Les chercheurs du laboratoire américain ont ainsi utilisé un laboratoire de niveau de sécurité 3 – c’est-à-dire juste en dessous du dispositif de sécurité militaire en place dans les quelques centres de recherche habilités à manipuler les agents pathogènes les plus dangereux (tel que le laboratoire de Wuhan) – pour mener leurs travaux. Ils ne sont pas non plus les seuls à avoir eu recours à cette technique pour étudier le Sars-CoV-2 puisque des scientifiques chinois ont publié en septembre les résultats de travaux impliquant des mélanges de la souche d’origine avec des éléments de la plupart des variants connus à ce jour, rappelle le quotidien Libération.
“Erreur bureaucratique”
En outre, l’université de Boston conteste que les travaux publiés impliquent un “gain de fonction” et soutient que le feu vert obtenu du comité de biosécurité interne à l’université était suffisant.
Pour elle, il n’y a pas de gain de fonction car l’expérience “n’a pas amplifié la souche originelle du Sars-CoV-2 et ne l’a pas non plus rendue plus dangereuse”. Une définition très restrictive de ce concept puisqu’elle ne prend en compte que le résultat de l’étude.
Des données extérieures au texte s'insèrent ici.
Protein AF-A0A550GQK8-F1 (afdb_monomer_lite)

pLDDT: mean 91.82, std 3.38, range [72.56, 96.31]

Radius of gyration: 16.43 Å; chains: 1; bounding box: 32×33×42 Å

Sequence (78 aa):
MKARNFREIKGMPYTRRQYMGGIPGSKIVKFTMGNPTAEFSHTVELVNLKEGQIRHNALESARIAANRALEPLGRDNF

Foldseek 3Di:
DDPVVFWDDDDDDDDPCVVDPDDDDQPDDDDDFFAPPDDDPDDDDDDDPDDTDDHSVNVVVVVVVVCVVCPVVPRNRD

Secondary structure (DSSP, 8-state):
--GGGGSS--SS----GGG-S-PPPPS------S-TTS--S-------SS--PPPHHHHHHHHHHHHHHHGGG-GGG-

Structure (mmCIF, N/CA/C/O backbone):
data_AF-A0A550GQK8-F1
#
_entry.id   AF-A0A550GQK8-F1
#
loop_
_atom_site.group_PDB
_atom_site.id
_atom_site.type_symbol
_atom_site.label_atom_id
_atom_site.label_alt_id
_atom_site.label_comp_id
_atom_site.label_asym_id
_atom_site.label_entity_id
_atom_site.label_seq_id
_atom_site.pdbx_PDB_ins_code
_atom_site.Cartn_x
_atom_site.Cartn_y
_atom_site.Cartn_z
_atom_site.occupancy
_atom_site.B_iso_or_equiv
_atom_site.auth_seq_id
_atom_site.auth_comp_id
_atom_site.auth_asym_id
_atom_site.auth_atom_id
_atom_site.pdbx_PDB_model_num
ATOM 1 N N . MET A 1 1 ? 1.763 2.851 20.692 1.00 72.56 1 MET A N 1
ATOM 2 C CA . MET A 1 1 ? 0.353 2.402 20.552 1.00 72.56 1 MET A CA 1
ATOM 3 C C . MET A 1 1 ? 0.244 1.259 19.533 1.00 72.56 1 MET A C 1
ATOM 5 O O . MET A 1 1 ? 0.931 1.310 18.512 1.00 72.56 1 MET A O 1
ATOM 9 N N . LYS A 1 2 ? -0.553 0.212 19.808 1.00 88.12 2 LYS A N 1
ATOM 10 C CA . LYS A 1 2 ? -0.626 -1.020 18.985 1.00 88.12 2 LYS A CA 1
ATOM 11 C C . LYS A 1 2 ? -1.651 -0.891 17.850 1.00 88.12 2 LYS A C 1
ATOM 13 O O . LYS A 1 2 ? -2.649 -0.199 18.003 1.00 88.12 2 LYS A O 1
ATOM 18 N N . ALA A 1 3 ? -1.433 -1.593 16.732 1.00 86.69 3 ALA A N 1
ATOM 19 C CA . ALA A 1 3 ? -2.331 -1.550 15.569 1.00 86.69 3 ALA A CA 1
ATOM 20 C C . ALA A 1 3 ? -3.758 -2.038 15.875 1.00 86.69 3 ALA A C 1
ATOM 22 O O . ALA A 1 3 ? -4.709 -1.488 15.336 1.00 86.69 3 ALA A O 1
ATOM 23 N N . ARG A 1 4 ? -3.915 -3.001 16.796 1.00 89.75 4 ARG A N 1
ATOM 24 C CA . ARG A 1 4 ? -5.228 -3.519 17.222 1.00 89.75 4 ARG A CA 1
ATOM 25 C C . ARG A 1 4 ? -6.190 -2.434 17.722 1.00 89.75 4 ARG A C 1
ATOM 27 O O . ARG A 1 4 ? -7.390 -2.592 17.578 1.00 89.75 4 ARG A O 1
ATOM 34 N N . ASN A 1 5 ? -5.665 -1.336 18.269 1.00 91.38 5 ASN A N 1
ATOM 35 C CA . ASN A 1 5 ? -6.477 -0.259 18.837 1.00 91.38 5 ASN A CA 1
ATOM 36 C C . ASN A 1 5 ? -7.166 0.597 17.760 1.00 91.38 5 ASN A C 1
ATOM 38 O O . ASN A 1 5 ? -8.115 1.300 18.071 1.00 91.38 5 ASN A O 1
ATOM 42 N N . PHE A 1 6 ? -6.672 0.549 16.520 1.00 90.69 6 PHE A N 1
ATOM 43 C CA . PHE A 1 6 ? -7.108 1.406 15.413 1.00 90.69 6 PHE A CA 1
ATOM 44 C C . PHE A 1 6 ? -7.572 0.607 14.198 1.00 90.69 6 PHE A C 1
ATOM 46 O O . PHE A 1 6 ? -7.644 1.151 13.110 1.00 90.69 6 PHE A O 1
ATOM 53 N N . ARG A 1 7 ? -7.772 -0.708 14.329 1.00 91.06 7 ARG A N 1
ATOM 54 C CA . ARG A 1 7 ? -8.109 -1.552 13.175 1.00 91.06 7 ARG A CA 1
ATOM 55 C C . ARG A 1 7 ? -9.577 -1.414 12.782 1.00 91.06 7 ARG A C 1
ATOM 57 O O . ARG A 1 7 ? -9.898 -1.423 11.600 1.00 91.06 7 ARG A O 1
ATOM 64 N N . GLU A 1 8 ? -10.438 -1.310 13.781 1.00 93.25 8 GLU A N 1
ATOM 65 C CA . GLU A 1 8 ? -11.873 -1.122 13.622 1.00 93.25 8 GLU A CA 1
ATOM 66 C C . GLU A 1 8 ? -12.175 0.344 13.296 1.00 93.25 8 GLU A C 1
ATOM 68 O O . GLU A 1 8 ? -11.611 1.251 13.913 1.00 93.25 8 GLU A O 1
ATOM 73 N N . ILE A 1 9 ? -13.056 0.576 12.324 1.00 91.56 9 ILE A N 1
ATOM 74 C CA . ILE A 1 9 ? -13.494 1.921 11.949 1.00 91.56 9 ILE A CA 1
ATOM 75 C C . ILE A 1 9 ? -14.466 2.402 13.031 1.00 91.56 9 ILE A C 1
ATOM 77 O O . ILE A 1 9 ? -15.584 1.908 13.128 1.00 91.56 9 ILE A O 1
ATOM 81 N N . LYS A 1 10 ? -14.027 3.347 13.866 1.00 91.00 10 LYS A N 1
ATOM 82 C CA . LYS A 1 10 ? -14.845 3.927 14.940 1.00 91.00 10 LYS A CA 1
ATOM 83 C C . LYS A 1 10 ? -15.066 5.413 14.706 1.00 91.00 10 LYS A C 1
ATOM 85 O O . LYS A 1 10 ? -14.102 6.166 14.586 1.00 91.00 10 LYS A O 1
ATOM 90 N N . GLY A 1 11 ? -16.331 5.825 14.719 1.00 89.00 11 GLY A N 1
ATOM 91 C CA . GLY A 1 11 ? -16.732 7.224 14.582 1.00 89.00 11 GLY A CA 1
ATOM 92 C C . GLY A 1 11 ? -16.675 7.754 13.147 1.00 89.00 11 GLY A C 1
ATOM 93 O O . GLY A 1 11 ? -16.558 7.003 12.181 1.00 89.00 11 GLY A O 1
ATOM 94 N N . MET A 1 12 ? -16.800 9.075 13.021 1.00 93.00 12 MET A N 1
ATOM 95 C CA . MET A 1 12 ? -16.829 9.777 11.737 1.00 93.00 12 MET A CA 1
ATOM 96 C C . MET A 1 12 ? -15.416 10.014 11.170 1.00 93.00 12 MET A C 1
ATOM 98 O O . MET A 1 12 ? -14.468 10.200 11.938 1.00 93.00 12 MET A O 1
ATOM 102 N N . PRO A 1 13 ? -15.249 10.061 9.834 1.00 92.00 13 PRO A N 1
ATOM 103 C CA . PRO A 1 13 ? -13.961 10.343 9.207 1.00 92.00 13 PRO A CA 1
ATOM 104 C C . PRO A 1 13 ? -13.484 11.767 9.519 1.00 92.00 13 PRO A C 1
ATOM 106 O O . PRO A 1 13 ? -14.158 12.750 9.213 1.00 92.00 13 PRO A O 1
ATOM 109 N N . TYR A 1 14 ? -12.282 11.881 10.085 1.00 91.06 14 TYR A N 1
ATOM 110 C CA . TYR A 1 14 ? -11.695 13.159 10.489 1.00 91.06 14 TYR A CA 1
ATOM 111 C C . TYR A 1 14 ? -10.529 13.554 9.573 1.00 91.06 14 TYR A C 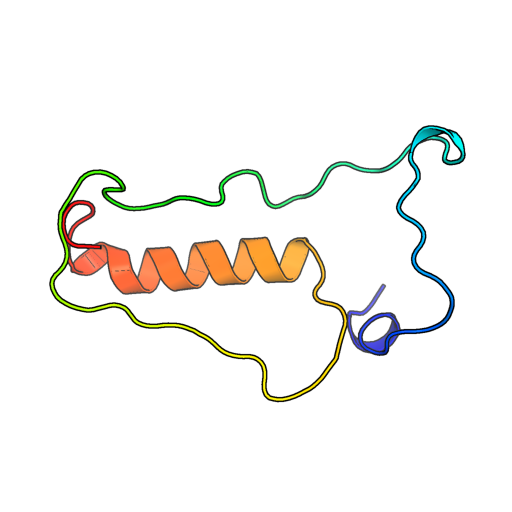1
ATOM 113 O O . TYR A 1 14 ? -9.364 13.294 9.864 1.00 91.06 14 TYR A O 1
ATOM 121 N N . THR A 1 15 ? -10.857 14.128 8.411 1.00 91.62 15 THR A N 1
ATOM 122 C CA . THR A 1 15 ? -9.895 14.400 7.320 1.00 91.62 15 THR A CA 1
ATOM 123 C C . THR A 1 15 ? -9.673 15.887 7.032 1.00 91.62 15 THR A C 1
ATOM 125 O O . THR A 1 15 ? -8.730 16.253 6.326 1.00 91.62 15 THR A O 1
ATOM 128 N N . ARG A 1 16 ? -10.536 16.764 7.557 1.00 92.12 16 ARG A N 1
ATOM 129 C CA . ARG A 1 16 ? -10.542 18.197 7.237 1.00 92.12 16 ARG A CA 1
ATOM 130 C C . ARG A 1 16 ? -9.421 18.934 7.971 1.00 92.12 16 ARG A C 1
ATOM 132 O O . ARG A 1 16 ? -9.583 19.357 9.112 1.00 92.12 16 ARG A O 1
ATOM 139 N N . ARG A 1 17 ? -8.303 19.144 7.272 1.00 89.00 17 ARG A N 1
ATOM 140 C CA . ARG A 1 17 ? -7.079 19.736 7.838 1.00 89.00 17 ARG A CA 1
ATOM 141 C C . ARG A 1 17 ? -7.264 21.137 8.424 1.00 89.00 17 ARG A C 1
ATOM 143 O O . ARG A 1 17 ? -6.614 21.457 9.405 1.00 89.00 17 ARG A O 1
ATOM 150 N N . GLN A 1 18 ? -8.176 21.941 7.878 1.00 91.69 18 GLN A N 1
ATOM 151 C CA . GLN A 1 18 ? -8.464 23.297 8.371 1.00 91.69 18 GLN A CA 1
ATOM 152 C C . GLN A 1 18 ? -9.007 23.348 9.811 1.00 91.69 18 GLN A C 1
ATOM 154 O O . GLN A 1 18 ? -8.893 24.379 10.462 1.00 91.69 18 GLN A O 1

C’est la porte ouverte à toutes les hybridations puisqu’on ne peut jamais être sûr à l’avance de l’issue d’une manipulation.
Mais rien n’empêche non plus l’université de Boston de retenir cette interprétation. “Il n’y a pas, à l’heure actuelle, de définition qui fasse consensus”, explique Luke Young.
ll estime cependant que dans le doute, les chercheurs auraient dû en informer le NIH. D’autant “que les activités de ce laboratoire sont en partie financées par cet organisme qui, de ce fait peut, d’après la réglementation américaine, être amené à devoir donner son accord” sur des expériences nécessitant des mesures de sécurité particulière, détaille Luke Young.
“C’est donc surtout une histoire d’erreur bureaucratique”, ajoute cet expert. Le risque, d’après lui, est que dans le contexte passionné des discussions autour du Covid-19, une telle affaire fasse du tort à une technique de recherche par ailleurs très utile. Après tout, le vaccin contre le Covid-19 d’Astrazeneca-Oxford repose sur une démarche similaire puisqu’il contient le génome d’un virus commun auquel a été ajouté une once de Sars-CoV-2 pour stimuler le système immunitaire à fabriquer les bons anticorps.